With more than 1/4 million new diagnoses a year, lung cancer is one of America’s deadliest diseases accounting for 27% of all cancer deaths. (An estimated 159,260 Americans are expected to die from lung cancer in 2014 according to the American Lung Association). Now researchers at Penn Medicine have found a way to identify hidden tumors by using an injectable dye with thermal infrared imaging to make the cancerous tissue “glow” during surgery. The advancement is particularly important, as it allows surgeons to see the complete tumor in patients when in the past many have failed to extract the entire tumor due to some of it not being visible or tangible during the surgical procedure.
Image from PLS ONE study publication by authors David Holt, Olugbenga Okusanya, Ryan Judy, Ollin Venegas, Jack Jiang, Elizabeth DeJesus, Evgeniy Eruslanov, Jon Quatromoni, Pratik Bhojnagarwala, Charuhas Deshpande, Steven Albelda, Shuming Nie, Sunil Singhal. Click the image to read about their incredible research using thermal infrared imaging & ICG dye.

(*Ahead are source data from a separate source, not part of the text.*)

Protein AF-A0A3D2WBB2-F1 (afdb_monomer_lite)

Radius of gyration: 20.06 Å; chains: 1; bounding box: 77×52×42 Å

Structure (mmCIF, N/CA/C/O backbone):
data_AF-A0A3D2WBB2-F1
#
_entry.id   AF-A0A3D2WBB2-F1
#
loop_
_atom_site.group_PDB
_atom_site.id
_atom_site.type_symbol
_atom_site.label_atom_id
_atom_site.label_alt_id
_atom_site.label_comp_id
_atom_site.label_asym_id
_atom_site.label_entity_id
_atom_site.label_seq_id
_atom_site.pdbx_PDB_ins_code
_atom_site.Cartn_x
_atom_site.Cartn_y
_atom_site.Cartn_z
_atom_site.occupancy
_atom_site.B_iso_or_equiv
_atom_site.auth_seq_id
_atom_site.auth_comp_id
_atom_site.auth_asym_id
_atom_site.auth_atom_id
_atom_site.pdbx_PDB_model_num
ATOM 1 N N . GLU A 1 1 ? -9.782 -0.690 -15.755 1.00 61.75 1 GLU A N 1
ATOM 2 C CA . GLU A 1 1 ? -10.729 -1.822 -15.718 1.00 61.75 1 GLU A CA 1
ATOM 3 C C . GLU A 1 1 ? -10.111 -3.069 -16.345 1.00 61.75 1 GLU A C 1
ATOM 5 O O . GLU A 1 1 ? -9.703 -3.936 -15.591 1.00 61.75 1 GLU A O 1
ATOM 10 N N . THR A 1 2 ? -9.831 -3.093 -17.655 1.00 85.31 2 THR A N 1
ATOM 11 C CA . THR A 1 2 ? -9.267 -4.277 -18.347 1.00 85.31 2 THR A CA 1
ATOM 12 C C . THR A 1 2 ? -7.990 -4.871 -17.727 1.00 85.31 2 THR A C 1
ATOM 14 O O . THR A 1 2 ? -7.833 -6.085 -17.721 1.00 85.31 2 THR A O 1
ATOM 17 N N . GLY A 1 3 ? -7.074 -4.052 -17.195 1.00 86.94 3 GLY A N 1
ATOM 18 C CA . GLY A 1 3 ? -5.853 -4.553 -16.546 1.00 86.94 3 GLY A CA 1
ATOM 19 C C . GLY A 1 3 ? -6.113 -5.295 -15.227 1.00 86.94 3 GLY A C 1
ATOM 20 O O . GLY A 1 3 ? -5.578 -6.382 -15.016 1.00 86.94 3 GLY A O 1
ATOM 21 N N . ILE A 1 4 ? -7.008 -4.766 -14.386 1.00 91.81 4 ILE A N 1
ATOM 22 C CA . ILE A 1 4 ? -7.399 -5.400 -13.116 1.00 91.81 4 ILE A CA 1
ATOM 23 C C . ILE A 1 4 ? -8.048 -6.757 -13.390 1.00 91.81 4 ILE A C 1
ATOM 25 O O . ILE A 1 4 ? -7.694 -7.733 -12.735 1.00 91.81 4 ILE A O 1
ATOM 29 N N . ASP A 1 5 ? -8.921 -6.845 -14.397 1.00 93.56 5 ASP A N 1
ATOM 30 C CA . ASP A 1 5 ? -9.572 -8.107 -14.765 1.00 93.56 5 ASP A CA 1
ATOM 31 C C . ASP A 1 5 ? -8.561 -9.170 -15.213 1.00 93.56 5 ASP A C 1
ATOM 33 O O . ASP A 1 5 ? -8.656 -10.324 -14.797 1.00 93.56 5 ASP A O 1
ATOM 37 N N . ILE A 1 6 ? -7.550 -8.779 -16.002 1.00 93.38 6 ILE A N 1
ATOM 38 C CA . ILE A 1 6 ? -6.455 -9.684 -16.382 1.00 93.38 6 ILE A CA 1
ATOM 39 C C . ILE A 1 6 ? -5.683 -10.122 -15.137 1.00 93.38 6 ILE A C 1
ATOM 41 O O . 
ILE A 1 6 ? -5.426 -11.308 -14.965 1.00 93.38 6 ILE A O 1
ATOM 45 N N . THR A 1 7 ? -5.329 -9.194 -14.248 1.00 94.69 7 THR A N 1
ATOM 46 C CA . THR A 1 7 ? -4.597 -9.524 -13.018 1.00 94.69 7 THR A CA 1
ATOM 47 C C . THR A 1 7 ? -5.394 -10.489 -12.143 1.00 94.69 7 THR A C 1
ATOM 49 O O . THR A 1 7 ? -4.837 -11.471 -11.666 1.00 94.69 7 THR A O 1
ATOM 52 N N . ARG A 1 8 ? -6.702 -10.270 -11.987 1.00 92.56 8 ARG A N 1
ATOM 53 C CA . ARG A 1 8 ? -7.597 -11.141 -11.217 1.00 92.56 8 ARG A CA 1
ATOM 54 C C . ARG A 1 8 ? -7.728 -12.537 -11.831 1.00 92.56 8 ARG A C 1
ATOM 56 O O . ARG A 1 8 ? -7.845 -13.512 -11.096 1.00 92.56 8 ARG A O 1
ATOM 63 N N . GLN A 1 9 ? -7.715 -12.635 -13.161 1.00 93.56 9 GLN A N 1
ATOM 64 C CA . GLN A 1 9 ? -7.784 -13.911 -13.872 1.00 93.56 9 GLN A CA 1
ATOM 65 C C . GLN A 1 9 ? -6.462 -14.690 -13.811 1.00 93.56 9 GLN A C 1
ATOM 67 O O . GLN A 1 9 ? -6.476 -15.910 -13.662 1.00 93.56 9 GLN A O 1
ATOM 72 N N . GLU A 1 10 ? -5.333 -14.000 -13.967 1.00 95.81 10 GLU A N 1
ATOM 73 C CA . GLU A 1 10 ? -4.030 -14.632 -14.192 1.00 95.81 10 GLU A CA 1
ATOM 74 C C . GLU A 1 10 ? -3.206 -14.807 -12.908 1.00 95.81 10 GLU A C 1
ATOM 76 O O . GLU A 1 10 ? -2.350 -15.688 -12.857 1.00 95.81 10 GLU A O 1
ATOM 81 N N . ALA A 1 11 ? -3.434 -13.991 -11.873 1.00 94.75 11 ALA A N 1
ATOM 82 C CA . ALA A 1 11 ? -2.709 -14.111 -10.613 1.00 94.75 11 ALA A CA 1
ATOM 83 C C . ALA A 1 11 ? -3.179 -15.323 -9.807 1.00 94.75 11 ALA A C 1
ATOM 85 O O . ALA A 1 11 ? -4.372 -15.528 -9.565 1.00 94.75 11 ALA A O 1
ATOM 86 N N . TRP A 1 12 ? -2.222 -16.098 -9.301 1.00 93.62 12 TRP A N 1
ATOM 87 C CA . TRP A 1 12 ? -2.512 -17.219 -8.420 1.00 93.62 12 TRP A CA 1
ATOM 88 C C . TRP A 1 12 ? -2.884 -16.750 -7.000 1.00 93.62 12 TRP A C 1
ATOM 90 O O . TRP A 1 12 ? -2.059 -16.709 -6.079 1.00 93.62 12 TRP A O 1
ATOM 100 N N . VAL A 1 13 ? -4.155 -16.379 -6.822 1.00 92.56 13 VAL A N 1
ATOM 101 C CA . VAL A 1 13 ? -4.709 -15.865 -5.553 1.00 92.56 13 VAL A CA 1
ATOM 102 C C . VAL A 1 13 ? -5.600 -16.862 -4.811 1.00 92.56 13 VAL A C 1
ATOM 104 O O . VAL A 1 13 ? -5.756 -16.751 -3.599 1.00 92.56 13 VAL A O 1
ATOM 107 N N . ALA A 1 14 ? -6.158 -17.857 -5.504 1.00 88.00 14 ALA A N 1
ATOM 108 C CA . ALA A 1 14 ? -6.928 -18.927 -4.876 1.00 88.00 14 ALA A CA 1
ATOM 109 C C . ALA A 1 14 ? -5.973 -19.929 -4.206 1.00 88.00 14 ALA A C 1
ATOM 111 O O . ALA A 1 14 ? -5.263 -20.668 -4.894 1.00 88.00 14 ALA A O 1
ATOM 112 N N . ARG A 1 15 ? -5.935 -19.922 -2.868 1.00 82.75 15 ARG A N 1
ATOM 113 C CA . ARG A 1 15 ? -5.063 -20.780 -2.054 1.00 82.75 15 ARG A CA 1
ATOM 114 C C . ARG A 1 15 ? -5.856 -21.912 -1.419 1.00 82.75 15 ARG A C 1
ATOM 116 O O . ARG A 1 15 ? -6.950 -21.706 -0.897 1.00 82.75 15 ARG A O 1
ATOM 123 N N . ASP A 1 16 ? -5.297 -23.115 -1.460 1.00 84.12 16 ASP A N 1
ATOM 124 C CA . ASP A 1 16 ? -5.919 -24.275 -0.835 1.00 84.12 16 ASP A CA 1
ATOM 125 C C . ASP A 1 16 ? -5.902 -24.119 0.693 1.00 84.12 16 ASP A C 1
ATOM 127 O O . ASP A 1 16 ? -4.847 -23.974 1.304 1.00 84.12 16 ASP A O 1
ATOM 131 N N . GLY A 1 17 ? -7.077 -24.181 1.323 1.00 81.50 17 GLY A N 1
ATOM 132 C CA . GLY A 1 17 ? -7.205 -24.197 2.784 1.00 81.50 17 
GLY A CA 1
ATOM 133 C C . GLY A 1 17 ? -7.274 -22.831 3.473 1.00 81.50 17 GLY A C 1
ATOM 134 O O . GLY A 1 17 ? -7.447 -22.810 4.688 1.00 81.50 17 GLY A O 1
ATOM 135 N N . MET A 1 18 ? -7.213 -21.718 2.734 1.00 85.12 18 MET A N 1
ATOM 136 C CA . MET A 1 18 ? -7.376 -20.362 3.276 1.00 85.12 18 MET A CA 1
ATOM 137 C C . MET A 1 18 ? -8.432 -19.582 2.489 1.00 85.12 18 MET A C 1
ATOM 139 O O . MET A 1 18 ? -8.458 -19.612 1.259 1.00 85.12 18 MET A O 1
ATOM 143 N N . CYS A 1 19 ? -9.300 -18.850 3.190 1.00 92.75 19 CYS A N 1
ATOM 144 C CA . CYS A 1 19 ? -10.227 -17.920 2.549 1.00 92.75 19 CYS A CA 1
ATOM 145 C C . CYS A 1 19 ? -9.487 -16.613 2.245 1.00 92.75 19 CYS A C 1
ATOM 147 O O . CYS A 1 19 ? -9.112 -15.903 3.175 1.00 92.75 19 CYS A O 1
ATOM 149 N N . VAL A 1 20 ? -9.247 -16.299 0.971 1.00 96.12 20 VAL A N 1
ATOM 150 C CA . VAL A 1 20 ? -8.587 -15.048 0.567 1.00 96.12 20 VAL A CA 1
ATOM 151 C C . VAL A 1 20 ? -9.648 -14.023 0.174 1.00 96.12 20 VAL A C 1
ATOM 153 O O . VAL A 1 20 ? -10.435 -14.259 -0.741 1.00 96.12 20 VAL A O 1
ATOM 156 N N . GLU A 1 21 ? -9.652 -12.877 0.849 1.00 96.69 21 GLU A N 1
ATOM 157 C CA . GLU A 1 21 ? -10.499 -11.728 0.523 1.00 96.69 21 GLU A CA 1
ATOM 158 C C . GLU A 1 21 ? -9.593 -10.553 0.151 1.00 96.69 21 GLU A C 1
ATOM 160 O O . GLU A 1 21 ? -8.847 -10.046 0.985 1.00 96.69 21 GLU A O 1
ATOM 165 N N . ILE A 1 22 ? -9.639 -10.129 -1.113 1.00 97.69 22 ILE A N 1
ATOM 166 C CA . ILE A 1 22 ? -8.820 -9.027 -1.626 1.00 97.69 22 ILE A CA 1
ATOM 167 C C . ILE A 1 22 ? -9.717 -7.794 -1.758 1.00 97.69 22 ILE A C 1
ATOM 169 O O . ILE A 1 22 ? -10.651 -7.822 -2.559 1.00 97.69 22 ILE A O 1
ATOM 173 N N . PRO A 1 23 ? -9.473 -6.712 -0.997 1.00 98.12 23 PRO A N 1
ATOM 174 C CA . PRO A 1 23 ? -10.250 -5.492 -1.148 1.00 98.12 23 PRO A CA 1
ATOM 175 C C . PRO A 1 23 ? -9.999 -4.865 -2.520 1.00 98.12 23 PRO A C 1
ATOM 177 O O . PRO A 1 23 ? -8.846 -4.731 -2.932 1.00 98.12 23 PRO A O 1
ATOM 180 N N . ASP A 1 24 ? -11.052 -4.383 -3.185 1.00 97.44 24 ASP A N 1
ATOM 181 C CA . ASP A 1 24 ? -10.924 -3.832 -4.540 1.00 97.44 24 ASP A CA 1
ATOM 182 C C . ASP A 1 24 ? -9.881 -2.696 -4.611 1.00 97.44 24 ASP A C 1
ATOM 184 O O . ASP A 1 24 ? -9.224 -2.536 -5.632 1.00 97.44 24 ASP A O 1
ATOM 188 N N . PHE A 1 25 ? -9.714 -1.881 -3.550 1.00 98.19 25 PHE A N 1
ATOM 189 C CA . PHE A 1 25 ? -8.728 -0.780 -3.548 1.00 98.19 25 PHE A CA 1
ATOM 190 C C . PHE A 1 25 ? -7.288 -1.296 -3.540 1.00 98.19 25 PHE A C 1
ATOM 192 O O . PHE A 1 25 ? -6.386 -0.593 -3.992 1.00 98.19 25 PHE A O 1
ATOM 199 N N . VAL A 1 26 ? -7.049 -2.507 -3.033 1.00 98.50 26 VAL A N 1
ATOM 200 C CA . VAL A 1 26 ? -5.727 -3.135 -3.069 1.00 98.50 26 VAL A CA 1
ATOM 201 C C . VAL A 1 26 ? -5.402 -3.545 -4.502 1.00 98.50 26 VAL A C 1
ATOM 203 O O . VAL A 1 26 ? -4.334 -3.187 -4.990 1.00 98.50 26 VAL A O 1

Before the pilot study on human beings, the team used the method to detect unknown tumors in mice then later in dogs. They first had to make sure that NIR (near infrared imaging) could distinguish cancerous from noncancerous cells, so they gave the mice a type of cancer and found that the tumors were visible using NIR & the injectable dye about 15 days after it was applied. (These tumors were not visible to the human eye until day 24). They then successfully used the same study on dogs with naturally occurring tumors with the same results, allowing them to gain the approval needed to migrate the study to human subjects. Of the five people they used in the human study, all of the tumors lit up brightly under NIR light, confirming the achievement of making the cancer cells more visible with a combination of injectable dye and NIR light.

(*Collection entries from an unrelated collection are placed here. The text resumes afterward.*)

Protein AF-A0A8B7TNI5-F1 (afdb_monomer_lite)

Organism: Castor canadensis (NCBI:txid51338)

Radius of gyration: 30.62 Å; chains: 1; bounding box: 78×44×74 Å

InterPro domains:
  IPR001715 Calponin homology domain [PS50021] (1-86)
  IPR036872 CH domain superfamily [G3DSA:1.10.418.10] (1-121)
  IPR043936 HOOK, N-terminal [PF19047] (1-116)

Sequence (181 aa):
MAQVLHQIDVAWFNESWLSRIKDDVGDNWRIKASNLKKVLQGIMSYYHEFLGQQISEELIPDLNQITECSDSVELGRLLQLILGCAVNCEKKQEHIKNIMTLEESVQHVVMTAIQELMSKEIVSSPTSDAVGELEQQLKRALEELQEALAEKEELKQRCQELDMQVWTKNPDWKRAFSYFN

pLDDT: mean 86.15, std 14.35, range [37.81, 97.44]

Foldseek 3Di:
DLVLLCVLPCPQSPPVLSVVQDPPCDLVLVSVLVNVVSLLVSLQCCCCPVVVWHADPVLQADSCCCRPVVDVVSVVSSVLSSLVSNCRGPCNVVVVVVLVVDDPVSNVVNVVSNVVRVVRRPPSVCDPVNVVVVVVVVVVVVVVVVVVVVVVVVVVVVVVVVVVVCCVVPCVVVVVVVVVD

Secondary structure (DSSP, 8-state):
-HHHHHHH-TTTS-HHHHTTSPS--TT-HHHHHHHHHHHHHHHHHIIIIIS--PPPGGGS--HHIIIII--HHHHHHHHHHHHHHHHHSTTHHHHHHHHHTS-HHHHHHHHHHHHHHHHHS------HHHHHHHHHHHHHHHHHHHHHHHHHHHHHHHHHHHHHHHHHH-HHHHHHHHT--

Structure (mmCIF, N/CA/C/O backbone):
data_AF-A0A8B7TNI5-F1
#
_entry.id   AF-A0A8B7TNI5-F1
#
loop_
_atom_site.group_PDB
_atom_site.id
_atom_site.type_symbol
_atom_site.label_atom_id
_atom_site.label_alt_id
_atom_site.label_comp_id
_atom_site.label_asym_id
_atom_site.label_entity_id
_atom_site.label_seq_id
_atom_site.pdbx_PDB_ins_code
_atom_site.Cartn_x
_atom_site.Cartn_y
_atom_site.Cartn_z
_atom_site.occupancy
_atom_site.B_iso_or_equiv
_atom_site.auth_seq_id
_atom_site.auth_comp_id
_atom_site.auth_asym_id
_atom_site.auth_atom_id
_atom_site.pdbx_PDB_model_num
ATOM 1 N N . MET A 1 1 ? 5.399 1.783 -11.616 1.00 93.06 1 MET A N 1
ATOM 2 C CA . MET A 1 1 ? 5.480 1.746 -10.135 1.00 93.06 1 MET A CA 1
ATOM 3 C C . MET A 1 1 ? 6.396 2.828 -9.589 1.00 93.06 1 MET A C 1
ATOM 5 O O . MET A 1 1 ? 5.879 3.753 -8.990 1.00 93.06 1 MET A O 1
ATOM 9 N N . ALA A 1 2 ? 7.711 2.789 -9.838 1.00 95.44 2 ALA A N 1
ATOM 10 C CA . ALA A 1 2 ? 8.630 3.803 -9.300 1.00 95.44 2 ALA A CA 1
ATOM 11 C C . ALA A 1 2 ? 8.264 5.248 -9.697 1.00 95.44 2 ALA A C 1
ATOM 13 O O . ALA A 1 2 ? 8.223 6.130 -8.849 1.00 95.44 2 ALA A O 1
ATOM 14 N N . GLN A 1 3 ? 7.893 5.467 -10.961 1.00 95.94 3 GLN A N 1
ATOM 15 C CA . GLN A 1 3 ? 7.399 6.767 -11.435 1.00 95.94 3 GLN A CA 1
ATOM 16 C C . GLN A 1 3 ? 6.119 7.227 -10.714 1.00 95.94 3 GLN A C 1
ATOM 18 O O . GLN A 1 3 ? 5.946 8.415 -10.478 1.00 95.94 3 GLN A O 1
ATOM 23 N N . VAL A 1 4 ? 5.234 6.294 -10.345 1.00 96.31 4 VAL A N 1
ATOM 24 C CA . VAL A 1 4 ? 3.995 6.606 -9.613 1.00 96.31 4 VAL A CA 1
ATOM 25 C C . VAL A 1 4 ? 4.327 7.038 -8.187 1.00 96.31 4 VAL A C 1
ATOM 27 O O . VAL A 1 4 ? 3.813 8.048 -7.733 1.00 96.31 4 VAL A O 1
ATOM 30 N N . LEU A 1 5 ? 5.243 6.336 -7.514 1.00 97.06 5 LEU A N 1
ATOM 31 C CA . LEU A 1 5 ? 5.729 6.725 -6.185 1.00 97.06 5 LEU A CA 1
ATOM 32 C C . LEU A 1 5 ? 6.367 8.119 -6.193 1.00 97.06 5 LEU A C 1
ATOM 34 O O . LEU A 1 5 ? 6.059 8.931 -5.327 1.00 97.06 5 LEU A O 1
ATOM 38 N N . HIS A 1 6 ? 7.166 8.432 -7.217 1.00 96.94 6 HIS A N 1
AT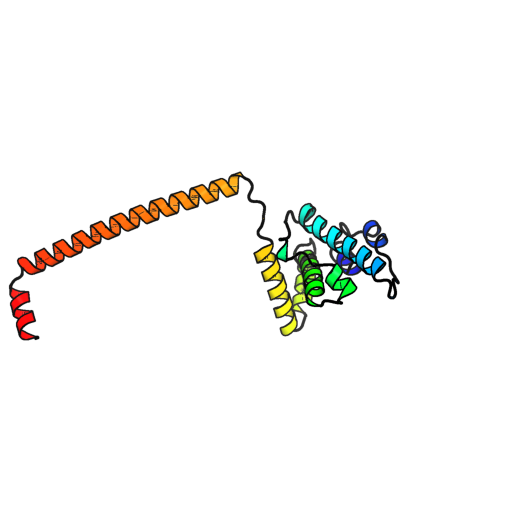OM 39 C CA . HIS A 1 6 ? 7.704 9.781 -7.414 1.00 96.94 6 HIS A CA 1
ATOM 40 C C . HIS A 1 6 ? 6.601 10.842 -7.543 1.00 96.94 6 HIS A C 1
ATOM 42 O O . HIS A 1 6 ? 6.717 11.913 -6.963 1.00 96.94 6 HIS A O 1
ATOM 48 N N . GLN A 1 7 ? 5.514 10.555 -8.267 1.00 95.44 7 GLN A N 1
ATOM 49 C CA . GLN A 1 7 ? 4.387 11.487 -8.399 1.00 95.44 7 GLN A CA 1
ATOM 50 C C . GLN A 1 7 ? 3.573 11.643 -7.107 1.00 95.44 7 GLN A C 1
ATOM 52 O O . GLN A 1 7 ? 3.079 12.738 -6.842 1.00 95.44 7 GLN A O 1
ATOM 57 N N . ILE A 1 8 ? 3.432 10.566 -6.326 1.00 95.00 8 ILE A N 1
ATOM 58 C CA . ILE A 1 8 ? 2.731 10.577 -5.034 1.00 95.00 8 ILE A CA 1
ATOM 59 C C . ILE A 1 8 ? 3.441 11.518 -4.060 1.00 95.00 8 ILE A C 1
ATOM 61 O O . ILE A 1 8 ? 2.802 12.367 -3.440 1.00 95.00 8 ILE A O 1
ATOM 65 N N . ASP A 1 9 ? 4.762 11.381 -3.945 1.00 94.81 9 ASP A N 1
ATOM 66 C CA . ASP A 1 9 ? 5.557 12.178 -3.021 1.00 94.81 9 ASP A CA 1
ATOM 67 C C . ASP A 1 9 ? 6.969 12.404 -3.572 1.00 94.81 9 ASP A C 1
ATOM 69 O O . ASP A 1 9 ? 7.885 11.600 -3.388 1.00 94.81 9 ASP A O 1
ATOM 73 N N . VAL A 1 10 ? 7.141 13.535 -4.259 1.00 94.94 10 VAL A N 1
ATOM 74 C CA . VAL A 1 10 ? 8.417 13.939 -4.869 1.00 94.94 10 VAL A CA 1
ATOM 75 C C . VAL A 1 10 ? 9.484 14.230 -3.808 1.00 94.94 10 VAL A C 1
ATOM 77 O O . VAL A 1 10 ? 10.674 14.095 -4.096 1.00 94.94 10 VAL A O 1
ATOM 80 N N . ALA A 1 11 ? 9.086 14.637 -2.597 1.00 94.19 11 ALA A N 1
ATOM 81 C CA . ALA A 1 11 ? 10.032 14.959 -1.534 1.00 94.19 11 ALA A CA 1
ATOM 82 C C . ALA A 1 11 ? 10.713 13.683 -1.024 1.00 94.19 11 ALA A C 1
ATOM 84 O O . ALA A 1 11 ? 11.940 13.651 -0.883 1.00 94.19 11 ALA A O 1
ATOM 85 N N . TRP A 1 12 ? 9.931 12.616 -0.836 1.00 95.62 12 TRP A N 1
ATOM 86 C CA . TRP A 1 12 ? 10.450 11.314 -0.426 1.00 95.62 12 TRP A CA 1
ATOM 87 C C . TRP A 1 12 ? 11.067 10.526 -1.586 1.00 95.62 12 TRP A C 1
ATOM 89 O O . TRP A 1 12 ? 12.254 10.192 -1.584 1.00 95.62 12 TRP A O 1
ATOM 99 N N . PHE A 1 13 ? 10.277 10.258 -2.625 1.00 97.06 13 PHE A N 1
ATOM 100 C CA . PHE A 1 13 ? 10.674 9.465 -3.786 1.00 97.06 13 PHE A CA 1
ATOM 101 C C . PHE A 1 13 ? 11.330 10.341 -4.855 1.00 97.06 13 PHE A C 1
ATOM 103 O O . PHE A 1 13 ? 10.938 10.310 -6.015 1.00 97.06 13 PHE A O 1
ATOM 110 N N . ASN A 1 14 ? 12.324 11.142 -4.478 1.00 96.62 14 ASN A N 1
ATOM 111 C CA . ASN A 1 14 ? 12.958 12.139 -5.346 1.00 96.62 14 ASN A CA 1
ATOM 112 C C . ASN A 1 14 ? 13.731 11.546 -6.549 1.00 96.62 14 ASN A C 1
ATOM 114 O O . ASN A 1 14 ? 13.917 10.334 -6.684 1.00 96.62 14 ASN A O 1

This new technique involves injecting an FDA approved dye called indocyanine green (or ICG) into the patient 24 hours before the surgical procedure. This particular dye is used because of its properties that readily bind to the cancerous tumor and cause it to emanate a neon green fluorescence when subjected to light from thermal infrared imaging systems, in turn allowing the surgeon to see the complete malignancy and remove its entirety. (In the past, an average of 20 to 50 percent of cancer patients who underwent surgery to remove cancerous tissue end up having to go under the knife again because the doctor failed to remove the entire cancerous mass).
According to David Holt, the first author on the study and professor of surgery in Penn’s School of Vetrinary Medicine, “Surgeons have had two things that tell where a cancer is during surgery: their eyes and their hands. This technique is offering surgeons another tool, to light tumors up during surgery.” His team worked in conjunction with Sunil Singhal, assistant professor of surgery at Perelman’s School of Medicine and published their findings at PLOS ONE. “This technology eliminates any second-guessing by the surgeon, is safe — it gives off less energy than the lights in the operating room — is easy-to-understand and offers essential information to the surgeon in real-time, giving it the ability to make a real difference for patients,” says Singhal.
The human study further emphasized the need to have more complete picture of cancerous tumors when one of the patients who seemed to have a solitary mass, ended up having microscopic area of disease in what was believed to be healthy tissue after the thermal infrared imaging technique was used. “It turns out he had diffuse microscopic cancer in multiple areas of the lung,” Holt explained. “We might have otherwise called this Stage I, local disease, and the cancer would have progressed. But because of the imaging and subsequent biospy, he underwent chemotherapy and survived.”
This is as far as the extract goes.